Devirtualizes Perry's monolithic native-module dispatch tables so -dead_strip can
remove handler code a program never imports. hello-world __text: 4,667,824 →
3,716,980 = −950,844 B (−20.4%); binary ~5.4MB → ~4.3MB.
Zero perf cost (pure
linker reachability), behaviour byte-identical to Node.

The problem

Several monolithic functions/tables statically named every native handler from one
always-reachable site, so any program creating one native namespace pinned all of
them, -dead_strip notwithstanding:

  • dispatch_native_module_method — 592-arm method dispatcher
  • js_new_function_construct — node-namespaced constructors (new stream.Readable(), …)
  • the SUBMODULES table — every fs/promises, stream/web, … thunk (the fs impl)

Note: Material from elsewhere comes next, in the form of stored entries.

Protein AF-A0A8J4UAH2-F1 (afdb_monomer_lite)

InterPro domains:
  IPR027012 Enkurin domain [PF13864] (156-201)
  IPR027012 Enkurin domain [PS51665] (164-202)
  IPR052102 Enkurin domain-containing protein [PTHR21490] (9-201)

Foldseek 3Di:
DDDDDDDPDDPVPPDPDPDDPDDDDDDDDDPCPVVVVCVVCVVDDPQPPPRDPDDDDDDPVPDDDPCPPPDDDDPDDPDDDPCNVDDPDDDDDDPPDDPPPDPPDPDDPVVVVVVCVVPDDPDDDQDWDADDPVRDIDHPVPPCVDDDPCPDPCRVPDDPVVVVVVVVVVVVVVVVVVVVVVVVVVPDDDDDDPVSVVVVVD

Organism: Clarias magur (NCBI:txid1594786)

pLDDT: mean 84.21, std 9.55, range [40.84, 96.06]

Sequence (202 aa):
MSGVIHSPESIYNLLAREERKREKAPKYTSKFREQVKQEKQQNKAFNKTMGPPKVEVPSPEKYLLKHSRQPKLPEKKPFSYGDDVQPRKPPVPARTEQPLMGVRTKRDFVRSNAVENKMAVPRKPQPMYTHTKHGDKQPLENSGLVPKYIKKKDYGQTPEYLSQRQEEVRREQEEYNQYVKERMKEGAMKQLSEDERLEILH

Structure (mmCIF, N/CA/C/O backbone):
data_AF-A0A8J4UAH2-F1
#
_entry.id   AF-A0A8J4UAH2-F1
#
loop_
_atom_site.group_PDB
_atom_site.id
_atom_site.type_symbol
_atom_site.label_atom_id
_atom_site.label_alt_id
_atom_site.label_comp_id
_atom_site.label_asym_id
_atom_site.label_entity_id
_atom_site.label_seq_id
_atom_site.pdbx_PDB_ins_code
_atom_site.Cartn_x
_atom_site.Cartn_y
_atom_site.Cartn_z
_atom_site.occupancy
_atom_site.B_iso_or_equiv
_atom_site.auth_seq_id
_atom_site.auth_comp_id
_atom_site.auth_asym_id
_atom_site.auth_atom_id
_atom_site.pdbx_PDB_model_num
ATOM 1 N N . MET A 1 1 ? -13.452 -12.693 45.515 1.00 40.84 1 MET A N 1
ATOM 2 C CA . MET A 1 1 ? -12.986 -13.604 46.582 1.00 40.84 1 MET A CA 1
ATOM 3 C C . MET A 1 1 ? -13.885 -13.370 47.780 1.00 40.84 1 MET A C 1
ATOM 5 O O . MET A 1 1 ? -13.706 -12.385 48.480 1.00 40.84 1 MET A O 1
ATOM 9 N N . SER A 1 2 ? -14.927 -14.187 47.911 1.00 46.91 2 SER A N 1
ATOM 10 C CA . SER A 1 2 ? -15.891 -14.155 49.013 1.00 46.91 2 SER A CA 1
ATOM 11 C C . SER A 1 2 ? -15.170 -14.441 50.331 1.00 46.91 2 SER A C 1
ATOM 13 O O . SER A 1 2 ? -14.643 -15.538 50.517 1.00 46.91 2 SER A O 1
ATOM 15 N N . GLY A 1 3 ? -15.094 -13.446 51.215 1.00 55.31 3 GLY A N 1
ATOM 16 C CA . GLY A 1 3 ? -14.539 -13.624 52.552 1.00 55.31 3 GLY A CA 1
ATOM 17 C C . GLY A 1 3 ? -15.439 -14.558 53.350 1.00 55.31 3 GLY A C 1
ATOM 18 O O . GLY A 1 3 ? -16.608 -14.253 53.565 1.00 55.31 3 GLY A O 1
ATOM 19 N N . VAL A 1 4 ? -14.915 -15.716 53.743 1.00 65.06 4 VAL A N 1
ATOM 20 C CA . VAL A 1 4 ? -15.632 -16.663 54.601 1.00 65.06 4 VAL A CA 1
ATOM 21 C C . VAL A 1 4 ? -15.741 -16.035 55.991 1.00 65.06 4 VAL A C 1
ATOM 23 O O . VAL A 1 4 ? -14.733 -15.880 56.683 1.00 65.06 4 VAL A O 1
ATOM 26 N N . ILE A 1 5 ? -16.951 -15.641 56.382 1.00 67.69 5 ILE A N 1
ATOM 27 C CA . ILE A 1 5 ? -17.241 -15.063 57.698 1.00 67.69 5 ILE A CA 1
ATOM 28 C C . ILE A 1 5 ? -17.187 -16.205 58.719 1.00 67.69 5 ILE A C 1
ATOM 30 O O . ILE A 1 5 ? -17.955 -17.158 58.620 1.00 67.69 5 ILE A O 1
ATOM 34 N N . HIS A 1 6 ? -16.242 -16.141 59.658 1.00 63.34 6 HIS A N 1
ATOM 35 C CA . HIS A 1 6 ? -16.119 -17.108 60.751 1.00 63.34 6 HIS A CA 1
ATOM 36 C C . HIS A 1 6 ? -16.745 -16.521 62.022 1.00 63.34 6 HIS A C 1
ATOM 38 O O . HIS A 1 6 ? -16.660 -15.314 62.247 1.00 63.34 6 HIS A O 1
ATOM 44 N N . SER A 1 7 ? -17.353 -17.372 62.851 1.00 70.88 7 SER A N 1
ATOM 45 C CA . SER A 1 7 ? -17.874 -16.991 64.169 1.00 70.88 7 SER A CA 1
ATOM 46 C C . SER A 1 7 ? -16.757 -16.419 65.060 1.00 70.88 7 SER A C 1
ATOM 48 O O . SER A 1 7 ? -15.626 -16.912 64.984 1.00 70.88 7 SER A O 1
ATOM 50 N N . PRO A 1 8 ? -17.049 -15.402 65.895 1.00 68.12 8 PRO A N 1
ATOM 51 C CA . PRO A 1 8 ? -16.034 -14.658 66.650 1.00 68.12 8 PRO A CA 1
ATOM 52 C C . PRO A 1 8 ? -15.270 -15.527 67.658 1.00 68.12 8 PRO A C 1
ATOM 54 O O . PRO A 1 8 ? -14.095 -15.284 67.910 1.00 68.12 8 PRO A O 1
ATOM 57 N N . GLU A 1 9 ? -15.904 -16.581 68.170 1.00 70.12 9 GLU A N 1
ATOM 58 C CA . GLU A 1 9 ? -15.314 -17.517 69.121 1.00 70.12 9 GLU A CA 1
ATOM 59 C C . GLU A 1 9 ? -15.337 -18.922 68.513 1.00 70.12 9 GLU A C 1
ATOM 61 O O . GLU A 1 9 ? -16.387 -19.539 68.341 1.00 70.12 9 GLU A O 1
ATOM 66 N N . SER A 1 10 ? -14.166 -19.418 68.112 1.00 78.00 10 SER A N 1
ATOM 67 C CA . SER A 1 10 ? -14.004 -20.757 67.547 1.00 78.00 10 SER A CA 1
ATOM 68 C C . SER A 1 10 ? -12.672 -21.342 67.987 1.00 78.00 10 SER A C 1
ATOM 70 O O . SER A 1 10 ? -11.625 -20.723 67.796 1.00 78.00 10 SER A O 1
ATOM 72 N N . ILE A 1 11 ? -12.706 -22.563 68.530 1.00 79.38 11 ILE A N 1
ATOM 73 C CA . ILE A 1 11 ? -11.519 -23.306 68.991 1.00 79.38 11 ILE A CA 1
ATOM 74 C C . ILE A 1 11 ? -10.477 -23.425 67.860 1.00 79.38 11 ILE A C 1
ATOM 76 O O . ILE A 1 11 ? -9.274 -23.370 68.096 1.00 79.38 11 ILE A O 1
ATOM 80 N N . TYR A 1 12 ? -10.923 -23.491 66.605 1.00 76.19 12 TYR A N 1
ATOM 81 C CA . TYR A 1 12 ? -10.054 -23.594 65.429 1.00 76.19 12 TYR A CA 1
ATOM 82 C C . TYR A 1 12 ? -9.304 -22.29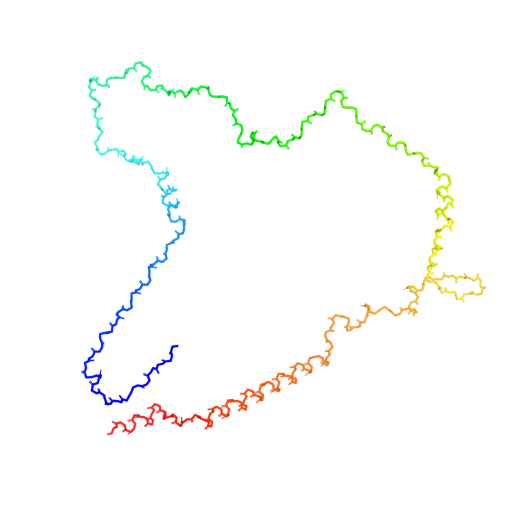6 65.069 1.00 76.19 12 TYR A C 1
ATOM 84 O O . TYR A 1 12 ? -8.415 -22.328 64.219 1.00 76.19 12 TYR A O 1
ATOM 92 N N . ASN A 1 13 ? -9.640 -21.166 65.703 1.00 74.75 13 ASN A N 1
ATOM 93 C CA . ASN A 1 13 ? -8.988 -19.864 65.518 1.00 74.75 13 ASN A CA 1
ATOM 94 C C . ASN A 1 13 ? -8.107 -19.458 66.720 1.00 74.75 13 ASN A C 1
ATOM 96 O O . ASN A 1 13 ? -7.621 -18.331 66.754 1.00 74.75 13 ASN A O 1
ATOM 100 N N . LEU A 1 14 ? -7.887 -20.354 67.694 1.00 78.06 14 LEU A N 1
ATOM 101 C CA . LEU A 1 14 ? -7.048 -20.101 68.880 1.00 78.06 14 LEU A CA 1
ATOM 102 C C . LEU A 1 14 ? -5.568 -19.864 68.540 1.00 78.06 14 LEU A C 1
ATOM 104 O O . LEU A 1 14 ? -4.873 -19.151 69.259 1.00 78.06 14 LEU A O 1
ATOM 108 N N . LEU A 1 15 ? -5.081 -20.465 67.452 1.00 81.25 15 LEU A N 1
ATOM 109 C CA . LEU A 1 15 ? -3.723 -20.263 66.956 1.00 81.25 15 LEU A CA 1
ATOM 110 C C . LEU A 1 15 ? -3.748 -19.247 65.815 1.00 81.25 15 LEU A C 1
ATOM 112 O O . LEU A 1 15 ? -4.459 -19.433 64.823 1.00 81.25 15 LEU A O 1
ATOM 116 N N . ALA A 1 16 ? -2.948 -18.186 65.943 1.00 78.62 16 ALA A N 1
ATOM 117 C CA . ALA A 1 16 ? -2.788 -17.196 64.888 1.00 78.62 16 ALA A CA 1
ATOM 118 C C . ALA A 1 16 ? -2.307 -17.886 63.602 1.00 78.62 16 ALA A C 1
ATOM 120 O O . ALA A 1 16 ? -1.273 -18.556 63.589 1.00 78.62 16 ALA A O 1
ATOM 121 N N . ARG A 1 17 ? -3.067 -17.743 62.511 1.00 77.69 17 ARG A N 1
ATOM 122 C CA . ARG A 1 17 ? -2.642 -18.250 61.202 1.00 77.69 17 ARG A CA 1
ATOM 123 C C . ARG A 1 17 ? -1.469 -17.407 60.725 1.00 77.69 17 ARG A C 1
ATOM 125 O O . ARG A 1 17 ? -1.594 -16.188 60.647 1.00 77.69 17 ARG A O 1
ATOM 132 N N . GLU A 1 18 ? -0.359 -18.050 60.375 1.00 80.81 18 GLU A N 1
ATOM 133 C CA . GLU A 1 18 ? 0.780 -17.348 59.788 1.00 80.81 18 GLU A CA 1
ATOM 134 C C . GLU A 1 18 ? 0.342 -16.627 58.509 1.00 80.81 18 GLU A C 1
ATOM 136 O O . GLU A 1 18 ? -0.055 -17.242 57.511 1.00 80.81 18 GLU A O 1
ATOM 141 N N . GLU A 1 19 ? 0.391 -15.296 58.544 1.00 78.69 19 GLU A N 1
ATOM 142 C CA . GLU A 1 19 ? 0.106 -14.482 57.376 1.00 78.69 19 GLU A CA 1
ATOM 143 C C . GLU A 1 19 ? 1.171 -14.756 56.314 1.00 78.69 19 GLU A C 1
ATOM 145 O O . GLU A 1 19 ? 2.346 -14.403 56.457 1.00 78.69 19 GLU A O 1
ATOM 150 N N . ARG A 1 20 ? 0.762 -15.391 55.211 1.00 82.06 20 ARG A N 1
ATOM 151 C CA . ARG A 1 20 ? 1.639 -15.584 54.055 1.00 82.06 20 ARG A CA 1
ATOM 152 C C . ARG A 1 20 ? 2.027 -14.214 53.505 1.00 82.06 20 ARG A C 1
ATOM 154 O O . ARG A 1 20 ? 1.220 -13.550 52.847 1.00 82.06 20 ARG A O 1
ATOM 161 N N . LYS A 1 21 ? 3.268 -13.792 53.770 1.00 84.62 21 LYS A N 1
ATOM 162 C CA . LYS A 1 21 ? 3.831 -12.547 53.238 1.00 84.62 21 LYS A CA 1
ATOM 163 C C . LYS A 1 21 ? 3.722 -12.572 51.715 1.00 84.62 21 LYS A C 1
ATOM 165 O O . LYS A 1 21 ? 4.243 -13.472 51.063 1.00 84.62 21 LYS A O 1
ATOM 170 N N . ARG A 1 22 ? 3.022 -11.589 51.143 1.00 84.31 22 ARG A N 1
ATOM 171 C CA . ARG A 1 22 ? 2.885 -11.467 49.687 1.00 84.31 22 ARG A CA 1
ATOM 172 C C . ARG A 1 22 ? 4.237 -11.086 49.092 1.00 84.31 22 ARG A C 1
ATOM 174 O O . ARG A 1 22 ? 4.760 -10.011 49.388 1.00 84.31 22 ARG A O 1
ATOM 181 N N . GLU A 1 23 ? 4.790 -11.949 48.249 1.00 88.94 23 GLU A N 1
ATOM 182 C CA . GLU A 1 23 ? 6.002 -11.635 47.499 1.00 88.94 23 GLU A CA 1
ATOM 183 C C . GLU A 1 23 ? 5.705 -10.546 46.464 1.00 88.94 23 GLU A C 1
ATOM 185 O O . GLU A 1 23 ? 4.716 -10.599 45.728 1.00 88.94 23 GLU A O 1
ATOM 190 N N . LYS A 1 24 ? 6.551 -9.514 46.429 1.00 90.06 24 LYS A N 1
ATOM 191 C CA . LYS A 1 24 ? 6.427 -8.442 45.440 1.00 90.06 24 LYS A CA 1
ATOM 192 C C . LYS A 1 24 ? 6.842 -8.987 44.076 1.00 90.06 24 LYS A C 1
ATOM 194 O O . LYS A 1 24 ? 7.891 -9.615 43.959 1.00 90.06 24 LYS A O 1
ATOM 199 N N . ALA A 1 25 ? 6.052 -8.693 43.046 1.00 91.25 25 ALA A N 1
ATOM 200 C CA . ALA A 1 25 ? 6.403 -9.045 41.676 1.00 91.25 25 ALA A CA 1
ATOM 201 C C . ALA A 1 25 ? 7.764 -8.433 41.276 1.00 91.25 25 ALA A C 1
ATOM 203 O O . ALA A 1 25 ? 8.104 -7.333 41.734 1.00 91.25 25 ALA A O 1
ATOM 204 N N . PRO A 1 26 ? 8.547 -9.111 40.416 1.00 91.50 26 PRO A N 1
ATOM 205 C CA . PRO A 1 26 ? 9.820 -8.588 39.947 1.00 91.50 26 PRO A CA 1
ATOM 206 C C . PRO A 1 26 ? 9.626 -7.249 39.234 1.00 91.50 26 PRO A C 1
ATOM 208 O O . PRO A 1 26 ? 8.652 -7.023 38.512 1.00 91.50 26 PRO A O 1
ATOM 211 N N . LYS A 1 27 ? 10.584 -6.342 39.431 1.00 94.44 27 LYS A N 1
ATOM 212 C CA . LYS A 1 27 ? 10.549 -5.017 38.814 1.00 94.44 27 LYS A CA 1
ATOM 213 C C . LYS A 1 27 ? 10.638 -5.144 37.291 1.00 94.44 27 LYS A C 1
AT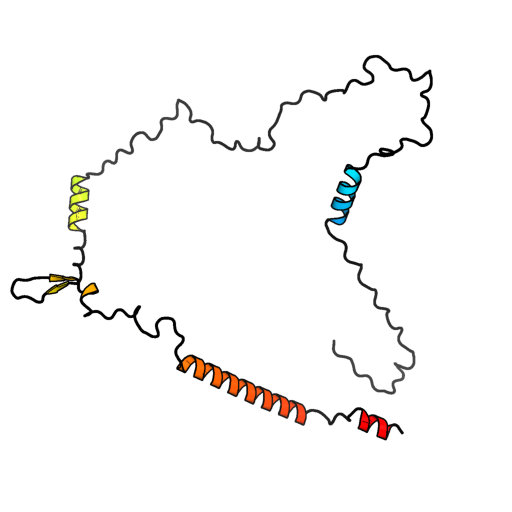OM 215 O O . LYS A 1 27 ? 11.504 -5.849 36.775 1.00 94.44 27 LYS A O 1
ATOM 220 N N . TYR A 1 28 ? 9.788 -4.406 36.577 1.00 94.19 28 TYR A N 1
ATOM 221 C CA . TYR A 1 28 ? 9.849 -4.323 35.118 1.00 94.19 28 TYR A CA 1
ATOM 222 C C . TYR A 1 28 ? 11.243 -3.891 34.640 1.00 94.19 28 TYR A C 1
ATOM 224 O O . TYR A 1 28 ? 11.839 -2.948 35.169 1.00 94.19 28 TYR A O 1
ATOM 232 N N . THR A 1 29 ? 11.741 -4.559 33.598 1.00 93.50 29 THR A N 1
ATOM 233 C CA . THR A 1 29 ? 12.946 -4.151 32.873 1.00 93.50 29 THR A CA 1
ATOM 234 C C . THR A 1 29 ? 12.630 -4.022 31.389 1.00 93.50 29 THR A C 1
ATOM 236 O O . THR A 1 29 ? 11.893 -4.827 30.826 1.00 93.50 29 THR A O 1
ATOM 239 N N . SER A 1 30 ? 13.157 -2.969 30.762 1.00 95.75 30 SER A N 1
ATOM 240 C CA . SER A 1 30 ? 12.921 -2.698 29.342 1.00 95.75 30 SER A CA 1
ATOM 241 C C . SER A 1 30 ? 13.517 -3.793 28.459 1.00 95.75 30 SER A C 1
ATOM 243 O O . SER A 1 30 ? 14.663 -4.197 28.665 1.00 95.75 30 SER A O 1
ATOM 245 N N . LYS A 1 31 ? 12.780 -4.181 27.411 1.00 95.50 31 LYS A N 1
ATOM 246 C CA . LYS A 1 31 ? 13.245 -5.102 26.358 1.00 95.50 31 LYS A CA 1
ATOM 247 C C . LYS A 1 31 ? 14.534 -4.619 25.679 1.00 95.50 31 LYS A C 1
ATOM 249 O O . LYS A 1 31 ? 15.353 -5.429 25.268 1.00 95.50 31 LYS A O 1
ATOM 254 N N . PHE A 1 32 ? 14.744 -3.304 25.625 1.00 95.81 32 PHE A N 1
ATOM 255 C CA . PHE A 1 32 ? 15.900 -2.678 24.974 1.00 95.81 32 PHE A CA 1
ATOM 256 C C . PHE A 1 32 ? 17.091 -2.451 25.913 1.00 95.81 32 PHE A C 1
ATOM 258 O O . PHE A 1 32 ? 18.092 -1.860 25.516 1.00 95.81 32 PHE A O 1
ATOM 265 N N . ARG A 1 33 ? 17.014 -2.898 27.175 1.00 94.00 33 ARG A N 1
ATOM 266 C CA . ARG A 1 33 ? 18.061 -2.647 28.178 1.00 94.00 33 ARG A CA 1
ATOM 267 C C . ARG A 1 33 ? 19.436 -3.144 27.727 1.00 94.00 33 ARG A C 1
ATOM 269 O O . ARG A 1 33 ? 20.421 -2.445 27.948 1.00 94.00 33 ARG A O 1
ATOM 276 N N . GLU A 1 34 ? 19.508 -4.327 27.123 1.00 95.44 34 GLU A N 1
ATOM 277 C CA . GLU A 1 34 ? 20.778 -4.899 26.659 1.00 95.44 34 GLU A CA 1
ATOM 278 C C . GLU A 1 34 ? 21.322 -4.172 25.424 1.00 95.44 34 GLU A C 1
ATOM 280 O O . GLU A 1 34 ? 22.508 -3.852 25.387 1.00 95.44 34 GLU A O 1
ATOM 285 N N . GLN A 1 35 ? 20.456 -3.799 24.477 1.00 95.12 35 GLN A N 1
ATOM 286 C CA . GLN A 1 35 ? 20.846 -3.005 23.309 1.00 95.12 35 GLN A CA 1
ATOM 287 C C . GLN A 1 35 ? 21.462 -1.660 23.726 1.00 95.12 35 GLN A C 1
ATOM 289 O O . GLN A 1 35 ? 22.566 -1.324 23.307 1.00 95.12 35 GLN A O 1
ATOM 294 N N . VAL A 1 36 ? 20.814 -0.939 24.648 1.00 93.56 36 VAL A N 1
ATOM 295 C CA . VAL A 1 36 ? 21.315 0.351 25.153 1.00 93.56 36 VAL A CA 1
ATOM 296 C C . VAL A 1 36 ? 22.664 0.200 25.870 1.00 93.56 36 VAL A C 1
ATOM 298 O O . VAL A 1 36 ? 23.525 1.077 25.773 1.00 93.56 36 VAL A O 1
ATOM 301 N N . LYS A 1 37 ? 22.891 -0.910 26.590 1.00 93.56 37 LYS A N 1
ATOM 302 C CA . LYS A 1 37 ? 24.202 -1.192 27.201 1.00 93.56 37 LYS A CA 1
ATOM 303 C C . LYS A 1 37 ? 25.281 -1.394 26.139 1.00 93.56 37 LYS A C 1
ATOM 305 O O . LYS A 1 37 ? 26.364 -0.831 26.290 1.00 93.56 37 LYS A O 1
ATOM 310 N N . GLN A 1 38 ? 24.988 -2.171 25.097 1.00 92.44 38 GLN A N 1
ATOM 311 C CA . GLN A 1 38 ? 25.927 -2.450 24.012 1.00 92.44 38 GLN A CA 1
ATOM 312 C C . GLN A 1 38 ? 26.267 -1.175 23.236 1.00 92.44 38 GLN A C 1
ATOM 314 O O . GLN A 1 38 ? 27.442 -0.846 23.118 1.00 92.44 38 GLN A O 1
ATOM 319 N N . GLU A 1 39 ? 25.273 -0.390 22.813 1.00 92.25 39 GLU A N 1
ATOM 320 C CA . GLU A 1 39 ? 25.479 0.887 22.105 1.00 92.25 39 GLU A CA 1
ATOM 321 C C . GLU A 1 39 ? 26.324 1.875 22.928 1.00 92.25 39 GLU A C 1
ATOM 323 O O . GLU A 1 39 ? 27.250 2.516 22.423 1.00 92.25 39 GLU A O 1
ATOM 328 N N . LYS A 1 40 ? 26.070 1.953 24.241 1.00 88.69 40 LYS A N 1
ATOM 329 C CA . LYS A 1 40 ? 26.841 2.803 25.160 1.00 88.69 40 LYS A CA 1
ATOM 330 C C . LYS A 1 40 ? 28.290 2.337 25.340 1.00 88.69 40 LYS A C 1
ATOM 332 O O . LYS A 1 40 ? 29.146 3.160 25.672 1.00 88.69 40 LYS A O 1
ATOM 337 N N . GLN A 1 41 ? 28.565 1.042 25.189 1.00 86.50 41 GLN A N 1
ATOM 338 C CA . GLN A 1 41 ? 29.908 0.469 25.306 1.00 86.50 41 GLN A CA 1
ATOM 339 C C . GLN A 1 41 ? 30.680 0.495 23.983 1.00 86.50 41 GLN A C 1
ATOM 341 O O . GLN A 1 41 ? 31.877 0.751 24.017 1.00 86.50 41 GLN A O 1
ATOM 346 N N . GLN A 1 42 ? 30.019 0.316 22.836 1.00 85.06 42 GLN A N 1
ATOM 347 C CA . GLN A 1 42 ? 30.654 0.277 21.509 1.00 85.06 42 GLN A CA 1
ATOM 348 C C . GLN A 1 42 ? 31.509 1.517 21.211 1.00 85.06 42 GLN A C 1
ATOM 350 O O . GLN A 1 42 ? 32.593 1.409 20.646 1.00 85.06 42 GLN A O 1
ATOM 355 N N . ASN A 1 43 ? 31.067 2.695 21.653 1.00 77.81 43 ASN A N 1
ATOM 356 C CA . ASN A 1 43 ? 31.788 3.951 21.428 1.00 77.81 43 ASN A CA 1
ATOM 357 C C . ASN A 1 43 ? 32.916 4.219 22.446 1.00 77.81 43 ASN A C 1
ATOM 359 O O . ASN A 1 43 ? 33.596 5.247 22.368 1.00 77.81 43 ASN A O 1
ATOM 363 N N . LYS A 1 44 ? 33.126 3.320 23.416 1.00 82.19 44 LYS A N 1
ATOM 364 C CA . LYS A 1 44 ? 34.134 3.457 24.471 1.00 82.19 44 LYS A CA 1
ATOM 365 C C . LYS A 1 44 ? 35.306 2.520 24.202 1.00 82.19 44 LYS A C 1
ATOM 367 O O . LYS A 1 44 ? 35.176 1.308 24.299 1.00 82.19 44 LYS A O 1
ATOM 372 N N . ALA A 1 45 ? 36.474 3.096 23.938 1.00 82.06 45 ALA A N 1
ATOM 373 C CA . ALA A 1 45 ? 37.733 2.359 23.975 1.00 82.06 45 ALA A CA 1
ATOM 374 C C . ALA A 1 45 ? 38.354 2.458 25.376 1.00 82.06 45 ALA A C 1
ATOM 376 O O . ALA A 1 45 ? 38.242 3.493 26.042 1.00 82.06 45 ALA A O 1
ATOM 377 N N . PHE A 1 46 ? 39.017 1.390 25.818 1.00 78.75 46 PHE A N 1
ATOM 378 C CA . PHE A 1 46 ? 39.783 1.400 27.062 1.00 78.75 46 PHE A CA 1
ATOM 379 C C . PHE A 1 46 ? 40.895 2.458 26.968 1.00 78.75 46 PHE A C 1
ATOM 381 O O . PHE A 1 46 ? 41.611 2.516 25.970 1.00 78.75 46 PHE A O 1
ATOM 388 N N . ASN A 1 47 ? 41.007 3.319 27.984 1.00 82.12 47 ASN A N 1
ATOM 389 C CA . ASN A 1 47 ? 42.057 4.336 28.115 1.00 82.12 47 ASN A CA 1
ATOM 390 C C . ASN A 1 47 ? 42.170 5.369 26.970 1.00 82.12 47 ASN A C 1
ATOM 392 O O . ASN A 1 47 ? 43.247 5.912 26.735 1.00 82.12 47 ASN A O 1
ATOM 396 N N . LYS A 1 48 ? 41.066 5.695 26.279 1.00 84.06 48 LYS A N 1
ATOM 397 C CA . LYS A 1 48 ? 41.063 6.661 25.158 1.00 84.06 48 LYS A CA 1
ATOM 398 C C . LYS A 1 48 ? 41.500 8.085 25.543 1.00 84.06 48 LYS A C 1
ATOM 400 O O . LYS A 1 48 ? 42.086 8.770 24.715 1.00 84.06 48 LYS A O 1
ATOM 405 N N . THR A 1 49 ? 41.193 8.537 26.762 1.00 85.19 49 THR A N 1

The fix (3 phases, same pattern)

Per-module registries populated by js_nm_install_<module>() / js_node_submod_install_<key>(),
which codegen emits only when the module is statically imported — so each handler is
referenced solely through its install symbol and unimported ones dead-strip:

  1. Method dispatch → 37 per-module nm_dispatch_<b> buckets + NM_DISPATCH_REGISTRY (−609KB)
  2. Constructors → per-module nm_ctor_<m> via NM_CTOR_REGISTRY, reusing the same installs (−87KB)
  3. Submodule thunks → per-submodule statics + SUBMOD_REGISTRY (−254KB)

Dynamic require/getBuiltinModule (module unknown at compile time) is handled by a
black_box'd install-all hook — armed only by programs that use it, so static imports keep
precise stripping. (black_box is required: whole-program opt otherwise speculatively
devirtualizes the single-pointer indirect call and re-pins everything.)

Also: console.trace now emits the same coarse at <anonymous> frame as Error().stack
instead of std::backtrace::force_capture() (consistent, and avoids pulling the DWARF symbolizer).

Correctness

Byte-identical to node --experimental-strip-types: hello-world, os, path, util,
querystring, assert, global process, getBuiltinModule (dynamic + literal),
require, new stream.Readable/Writable/Transform, global new URL/TextEncoder/WeakSet/ Error/Uint8Array, import {readFile} from 'node:fs/promises', fs.promises via native fs.

Notes

  • Off-main contributor metadata (version bump / CHANGELOG) intentionally not touched —
    for maintainer fold-in at merge.
  • NM_DEVIRT_PLAN.md documents the design, the per-phase measurements, and the
    diminishing-returns landscape (node_stream/fs residual, panic-symbolizer strip).
  • Complementary to feat/size-optimize-npm (this strips intra-crate reachability; that
    strips whole dependency crates via feature-gating).

Summary by CodeRabbit

Release Notes

  • New Features
    • Added devirtualized native-module dispatch with per-module install hooks to ensure dispatch targets are available during dynamic import/extern handling.
    • Introduced a process-wide registry for Node submodule resolution with “install all” enablement.
    • Added devirtualized constructor routing for new <namespace>.<Ctor>() and a getBuiltinModule devirt entry point.
  • Bug Fixes
    • Updated console.trace() to use a coarser, Error().stack-style stack output.
  • Documentation
    • Added a development plan covering native-module devirtualization, validation, and binary-size tracking.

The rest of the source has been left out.